**Task to carry out**
In the data below, find the line containing "Structure (mmCIF, N/CA/C/O", then set down that line and every later line up to and including the line containing "ATOM 2 C CA", exactly.

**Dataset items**
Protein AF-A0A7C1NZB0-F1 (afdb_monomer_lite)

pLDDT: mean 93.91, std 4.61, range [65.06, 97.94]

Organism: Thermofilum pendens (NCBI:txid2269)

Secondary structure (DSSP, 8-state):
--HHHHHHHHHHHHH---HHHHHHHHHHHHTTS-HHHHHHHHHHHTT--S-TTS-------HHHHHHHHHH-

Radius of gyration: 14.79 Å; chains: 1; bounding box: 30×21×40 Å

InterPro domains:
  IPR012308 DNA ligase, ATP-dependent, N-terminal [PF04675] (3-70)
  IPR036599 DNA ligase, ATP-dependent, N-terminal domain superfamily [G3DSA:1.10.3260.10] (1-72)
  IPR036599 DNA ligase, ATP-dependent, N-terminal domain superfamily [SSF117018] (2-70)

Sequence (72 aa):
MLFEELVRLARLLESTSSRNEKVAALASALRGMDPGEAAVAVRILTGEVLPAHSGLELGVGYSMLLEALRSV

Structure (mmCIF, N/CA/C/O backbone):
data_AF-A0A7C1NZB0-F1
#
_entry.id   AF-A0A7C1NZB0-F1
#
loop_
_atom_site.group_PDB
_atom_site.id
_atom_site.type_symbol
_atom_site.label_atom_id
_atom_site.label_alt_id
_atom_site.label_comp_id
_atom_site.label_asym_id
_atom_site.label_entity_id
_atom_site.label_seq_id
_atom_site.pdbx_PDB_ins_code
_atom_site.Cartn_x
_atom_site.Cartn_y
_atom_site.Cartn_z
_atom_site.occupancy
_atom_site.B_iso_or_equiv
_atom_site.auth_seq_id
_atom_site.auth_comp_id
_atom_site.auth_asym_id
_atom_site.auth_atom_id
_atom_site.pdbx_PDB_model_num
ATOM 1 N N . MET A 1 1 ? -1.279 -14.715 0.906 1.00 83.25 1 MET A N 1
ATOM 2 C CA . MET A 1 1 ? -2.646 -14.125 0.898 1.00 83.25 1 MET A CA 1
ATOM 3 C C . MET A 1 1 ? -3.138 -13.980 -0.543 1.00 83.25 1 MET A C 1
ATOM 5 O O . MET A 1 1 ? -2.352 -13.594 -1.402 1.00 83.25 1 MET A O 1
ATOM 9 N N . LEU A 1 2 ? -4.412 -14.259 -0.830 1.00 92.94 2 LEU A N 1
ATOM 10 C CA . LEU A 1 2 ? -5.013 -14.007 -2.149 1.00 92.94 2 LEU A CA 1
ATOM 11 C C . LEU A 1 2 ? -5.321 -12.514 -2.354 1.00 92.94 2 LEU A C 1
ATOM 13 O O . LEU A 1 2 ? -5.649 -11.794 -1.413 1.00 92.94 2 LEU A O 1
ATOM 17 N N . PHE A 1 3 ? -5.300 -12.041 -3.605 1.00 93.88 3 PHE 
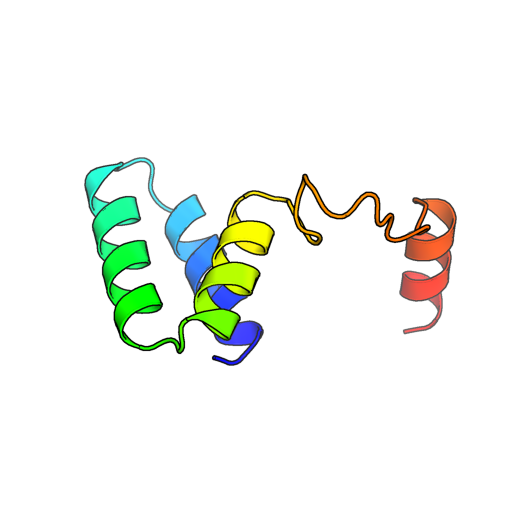A N 1
ATOM 18 C CA . PHE A 1 3 ? -5.607 -10.635 -3.911 1.00 93.88 3 PHE A CA 1
ATOM 19 C C . PHE A 1 3 ? -7.033 -10.229 -3.495 1.00 93.88 3 PHE A C 1
ATOM 21 O O . PHE A 1 3 ? -7.256 -9.107 -3.050 1.00 93.88 3 PHE A O 1
ATOM 28 N N . GLU A 1 4 ? -8.000 -11.149 -3.560 1.00 96.38 4 GLU A N 1
ATOM 29 C CA . GLU A 1 4 ? -9.370 -10.895 -3.095 1.00 96.38 4 GLU A CA 1
ATOM 30 C C . GLU A 1 4 ? -9.426 -10.538 -1.598 1.00 96.38 4 GLU A C 1
ATOM 32 O O . GLU A 1 4 ? -10.181 -9.653 -1.190 1.00 96.38 4 GLU A O 1
ATOM 37 N N . GLU A 1 5 ? -8.604 -11.187 -0.772 1.00 94.62 5 GLU A N 1
ATOM 38 C CA . GLU A 1 5 ? -8.534 -10.926 0.669 1.00 94.62 5 GLU A CA 1
ATOM 39 C C . GLU A 1 5 ? -7.983 -9.518 0.941 1.00 94.62 5 GLU A C 1
ATOM 41 O O . GLU A 1 5 ? -8.508 -8.801 1.797 1.00 94.62 5 GLU A O 1
ATOM 46 N N . LEU A 1 6 ? -7.005 -9.074 0.142 1.00 95.56 6 LEU A N 1
ATOM 47 C CA . LEU A 1 6 ? -6.476 -7.708 0.184 1.00 95.56 6 LEU A CA 1
ATOM 48 C C . LEU A 1 6 ? -7.545 -6.669 -0.187 1.00 95.56 6 LEU A C 1
ATOM 50 O O . LEU A 1 6 ? -7.668 -5.643 0.481 1.00 95.56 6 LEU A O 1
ATOM 54 N N . VAL A 1 7 ? -8.355 -6.942 -1.215 1.00 96.88 7 VAL A N 1
ATOM 55 C CA . VAL A 1 7 ? -9.464 -6.062 -1.625 1.00 96.88 7 VAL A CA 1
ATOM 56 C C . VAL A 1 7 ? -10.523 -5.964 -0.524 1.00 96.88 7 VAL A C 1
ATOM 58 O O . VAL A 1 7 ? -11.027 -4.873 -0.244 1.00 96.88 7 VAL A O 1
ATOM 61 N N . ARG A 1 8 ? -10.855 -7.080 0.138 1.00 96.75 8 ARG A N 1
ATOM 62 C CA . ARG A 1 8 ? -11.781 -7.086 1.285 1.00 96.75 8 ARG A CA 1
ATOM 63 C C . ARG A 1 8 ? -11.235 -6.256 2.446 1.00 96.75 8 ARG A C 1
ATOM 65 O O . ARG A 1 8 ? -11.989 -5.479 3.029 1.00 96.75 8 ARG A O 1
ATOM 72 N N . LEU A 1 9 ? -9.939 -6.372 2.740 1.00 96.38 9 LEU A N 1
ATOM 73 C CA . LEU A 1 9 ? -9.271 -5.545 3.744 1.00 96.38 9 LEU A CA 1
ATOM 74 C C . LEU A 1 9 ? -9.333 -4.057 3.375 1.00 96.38 9 LEU A C 1
ATOM 76 O O . LEU A 1 9 ? -9.741 -3.257 4.209 1.00 96.38 9 LEU A O 1
ATOM 80 N N . ALA A 1 10 ? -9.000 -3.680 2.138 1.00 96.75 10 ALA A N 1
ATOM 81 C CA . ALA A 1 10 ? -9.058 -2.287 1.687 1.00 96.75 10 ALA A CA 1
ATOM 82 C C . ALA A 1 10 ? -10.463 -1.680 1.865 1.00 96.75 10 ALA A C 1
ATOM 84 O O . ALA A 1 10 ? -10.608 -0.626 2.482 1.00 96.75 10 ALA A O 1
ATOM 85 N N . ARG A 1 11 ? -11.512 -2.401 1.447 1.00 97.25 11 ARG A N 1
ATOM 86 C CA . ARG A 1 11 ? -12.911 -1.973 1.634 1.00 97.25 11 ARG A CA 1
ATOM 87 C C . ARG A 1 11 ? -13.299 -1.833 3.105 1.00 97.25 11 ARG A C 1
ATOM 89 O O . ARG A 1 11 ? -14.001 -0.893 3.471 1.00 97.25 11 ARG A O 1
ATOM 96 N N . LEU A 1 12 ? -12.840 -2.748 3.962 1.00 96.38 12 LEU A N 1
ATOM 97 C CA . LEU A 1 12 ? -13.054 -2.645 5.406 1.00 96.38 12 LEU A CA 1
ATOM 98 C C . LEU A 1 12 ? -12.402 -1.370 5.963 1.00 96.38 12 LEU A C 1
ATOM 100 O O . LEU A 1 12 ? -13.043 -0.633 6.712 1.00 96.38 12 LEU A O 1
ATOM 104 N N . LEU A 1 13 ? -11.162 -1.074 5.567 1.00 96.56 13 LEU A N 1
ATOM 105 C CA . LEU A 1 13 ? -10.442 0.130 5.994 1.00 96.56 13 LEU A CA 1
ATOM 106 C C . LEU A 1 13 ? -11.087 1.431 5.493 1.00 96.56 13 LEU A C 1
ATOM 108 O O . LEU A 1 13 ? -10.992 2.451 6.178 1.00 96.56 13 LEU A O 1
ATOM 112 N N . GLU A 1 14 ? -11.728 1.417 4.326 1.00 96.38 14 GLU A N 1
ATOM 113 C CA . GLU A 1 14 ? -12.494 2.551 3.788 1.00 96.38 14 GLU A CA 1
ATOM 114 C C . GLU A 1 14 ? -13.818 2.765 4.532 1.00 96.38 14 GLU A C 1
ATOM 116 O O . GLU A 1 14 ? -14.233 3.904 4.735 1.00 96.38 14 GLU A O 1
ATOM 121 N N . SER A 1 15 ? -14.460 1.682 4.983 1.00 97.31 15 SER A N 1
ATOM 122 C CA . SER A 1 15 ? -15.775 1.729 5.642 1.00 97.31 15 SER A CA 1
ATOM 123 C C . SER A 1 15 ? -15.777 2.369 7.036 1.00 97.31 15 SER A C 1
ATOM 125 O O . SER A 1 15 ? -16.841 2.697 7.558 1.00 97.31 15 SER A O 1
ATOM 127 N N . THR A 1 16 ? -14.602 2.571 7.638 1.00 95.81 16 THR A N 1
ATOM 128 C CA . THR A 1 16 ? -14.448 3.158 8.973 1.00 95.81 16 THR A CA 1
ATOM 129 C C . THR A 1 16 ? -13.546 4.391 8.954 1.00 95.81 16 THR A C 1
ATOM 131 O O . THR A 1 16 ? -12.549 4.465 8.233 1.00 95.81 16 THR A O 1
ATOM 134 N N . SER A 1 17 ? -13.860 5.378 9.793 1.00 95.88 17 SER A N 1
ATOM 135 C CA . SER A 1 17 ? -12.983 6.518 10.092 1.00 95.88 17 SER A CA 1
ATOM 136 C C . SER A 1 17 ? -12.153 6.303 11.364 1.00 95.88 17 SER A C 1
ATOM 138 O O . SER A 1 17 ? -11.225 7.067 11.637 1.00 95.88 17 SER A O 1
ATOM 140 N N . SER A 1 18 ? -12.438 5.246 12.133 1.00 97.75 18 SER A N 1
ATOM 141 C CA . SER A 1 18 ? -11.762 4.946 13.393 1.00 97.75 18 SER A CA 1
ATOM 142 C C . SER A 1 18 ? -10.342 4.450 13.141 1.00 97.75 18 SER A C 1
ATOM 144 O O . SER A 1 18 ? -10.109 3.347 12.645 1.00 97.75 18 SER A O 1
ATOM 146 N N . ARG A 1 19 ? -9.355 5.258 13.537 1.00 97.19 19 ARG A N 1
ATOM 147 C CA . ARG A 1 19 ? -7.936 4.883 13.466 1.00 97.19 19 ARG A CA 1
ATOM 148 C C . ARG A 1 19 ? -7.658 3.565 14.195 1.00 97.19 19 ARG A C 1
ATOM 150 O O . ARG A 1 19 ? -6.885 2.754 13.696 1.00 97.19 19 ARG A O 1
ATOM 157 N N . ASN A 1 20 ? -8.279 3.349 15.353 1.00 97.94 20 ASN A N 1
ATOM 158 C CA . ASN A 1 20 ? -8.054 2.144 16.150 1.00 97.94 20 ASN A CA 1
ATOM 159 C C . ASN A 1 20 ? -8.583 0.892 15.442 1.00 97.94 20 ASN A C 1
ATOM 161 O O . ASN A 1 20 ? -7.904 -0.132 15.443 1.00 97.94 20 ASN A O 1
ATOM 165 N N . GLU A 1 21 ? -9.740 0.983 14.782 1.00 97.31 21 GLU A N 1
ATOM 166 C CA . GLU A 1 21 ? -10.278 -0.126 13.983 1.00 97.31 21 GLU A CA 1
ATOM 167 C C . GLU A 1 21 ? -9.382 -0.442 12.786 1.00 97.31 21 GLU A C 1
ATOM 169 O O . GLU A 1 21 ? -9.073 -1.610 12.549 1.00 97.31 21 GLU A O 1
ATOM 174 N N . LYS A 1 22 ? -8.878 0.585 12.086 1.00 97.31 22 LYS A N 1
ATOM 175 C CA . LYS A 1 22 ? -7.923 0.391 10.982 1.00 97.31 22 LYS A CA 1
ATOM 176 C C . LYS A 1 22 ? -6.656 -0.318 11.445 1.00 97.31 22 LYS A C 1
ATOM 178 O O 
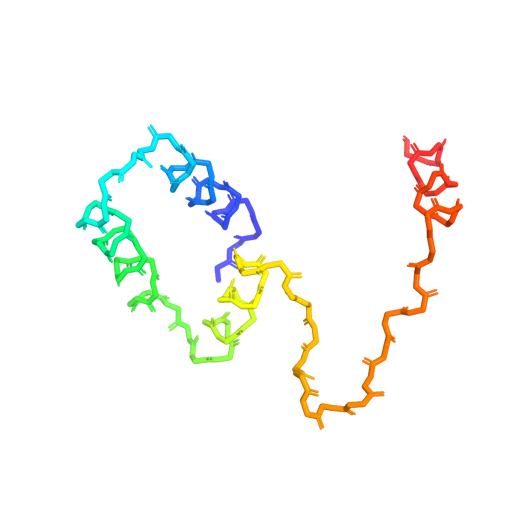. LYS A 1 22 ? -6.219 -1.273 10.809 1.00 97.31 22 LYS A O 1
ATOM 183 N N . VAL A 1 23 ? -6.086 0.117 12.570 1.00 97.44 23 VAL A N 1
ATOM 184 C CA . VAL A 1 23 ? -4.891 -0.508 13.155 1.00 97.44 23 VAL A CA 1
ATOM 185 C C . VAL A 1 23 ? -5.168 -1.962 13.538 1.00 97.44 23 VAL A C 1
ATOM 187 O O . VAL A 1 23 ? -4.358 -2.831 13.224 1.00 97.44 23 VAL A O 1
ATOM 190 N N . ALA A 1 24 ? -6.309 -2.250 14.169 1.00 97.75 24 ALA A N 1
ATOM 191 C CA . ALA A 1 24 ? -6.677 -3.610 14.553 1.00 97.75 24 ALA A CA 1
ATOM 192 C C . ALA A 1 24 ? -6.849 -4.534 13.334 1.00 97.75 24 ALA A C 1
ATOM 194 O O . ALA A 1 24 ? -6.315 -5.646 13.334 1.00 97.75 24 ALA A O 1
ATOM 195 N N . ALA A 1 25 ? -7.532 -4.065 12.285 1.00 96.31 25 ALA A N 1
ATOM 196 C CA . ALA A 1 25 ? -7.731 -4.812 11.044 1.00 96.31 25 ALA A CA 1
ATOM 197 C C . ALA A 1 25 ? -6.400 -5.097 10.328 1.00 96.31 25 ALA A C 1
ATOM 199 O O . ALA A 1 25 ? -6.120 -6.248 9.989 1.00 96.31 25 ALA A O 1
ATOM 200 N N . LEU A 1 26 ? -5.545 -4.078 10.174 1.00 96.44 26 LEU A N 1
ATOM 201 C CA . LEU A 1 26 ? -4.213 -4.219 9.577 1.00 96.44 26 LEU A CA 1
ATOM 202 C C . LEU A 1 26 ? -3.337 -5.188 10.373 1.00 96.44 26 LEU A C 1
ATOM 204 O O . LEU A 1 26 ? -2.759 -6.106 9.799 1.00 96.44 26 LEU A O 1
ATOM 208 N N . ALA A 1 27 ? -3.270 -5.033 11.697 1.00 96.75 27 ALA A N 1
ATOM 209 C CA . ALA A 1 27 ? -2.482 -5.920 12.550 1.00 96.75 27 ALA A CA 1
ATOM 210 C C . ALA A 1 27 ? -2.975 -7.371 12.475 1.00 96.75 27 ALA A C 1
ATOM 212 O O . ALA A 1 27 ? -2.169 -8.301 12.481 1.00 96.75 27 ALA A O 1
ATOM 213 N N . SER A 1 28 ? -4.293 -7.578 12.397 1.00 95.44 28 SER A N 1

**Answer to this problem**
Structure (mmCIF, N/CA/C/O backbone):
data_AF-A0A7C1NZB0-F1
#
_entry.id   AF-A0A7C1NZB0-F1
#
loop_
_atom_site.group_PDB
_atom_site.id
_atom_site.type_symbol
_atom_site.label_atom_id
_atom_site.label_alt_id
_atom_site.label_comp_id
_atom_site.label_asym_id
_atom_site.label_entity_id
_atom_site.label_seq_id
_atom_site.pdbx_PDB_ins_code
_atom_site.Cartn_x
_atom_site.Cartn_y
_atom_site.Cartn_z
_atom_site.occupancy
_atom_site.B_iso_or_equiv
_atom_site.auth_seq_id
_atom_site.auth_comp_id
_atom_site.auth_asym_id
_atom_site.auth_atom_id
_atom_site.pdbx_PDB_model_num
ATOM 1 N N . MET A 1 1 ? -1.279 -14.715 0.906 1.00 83.25 1 MET A N 1
ATOM 2 C CA . MET A 1 1 ? -2.646 -14.125 0.898 1.00 83.25 1 MET A CA 1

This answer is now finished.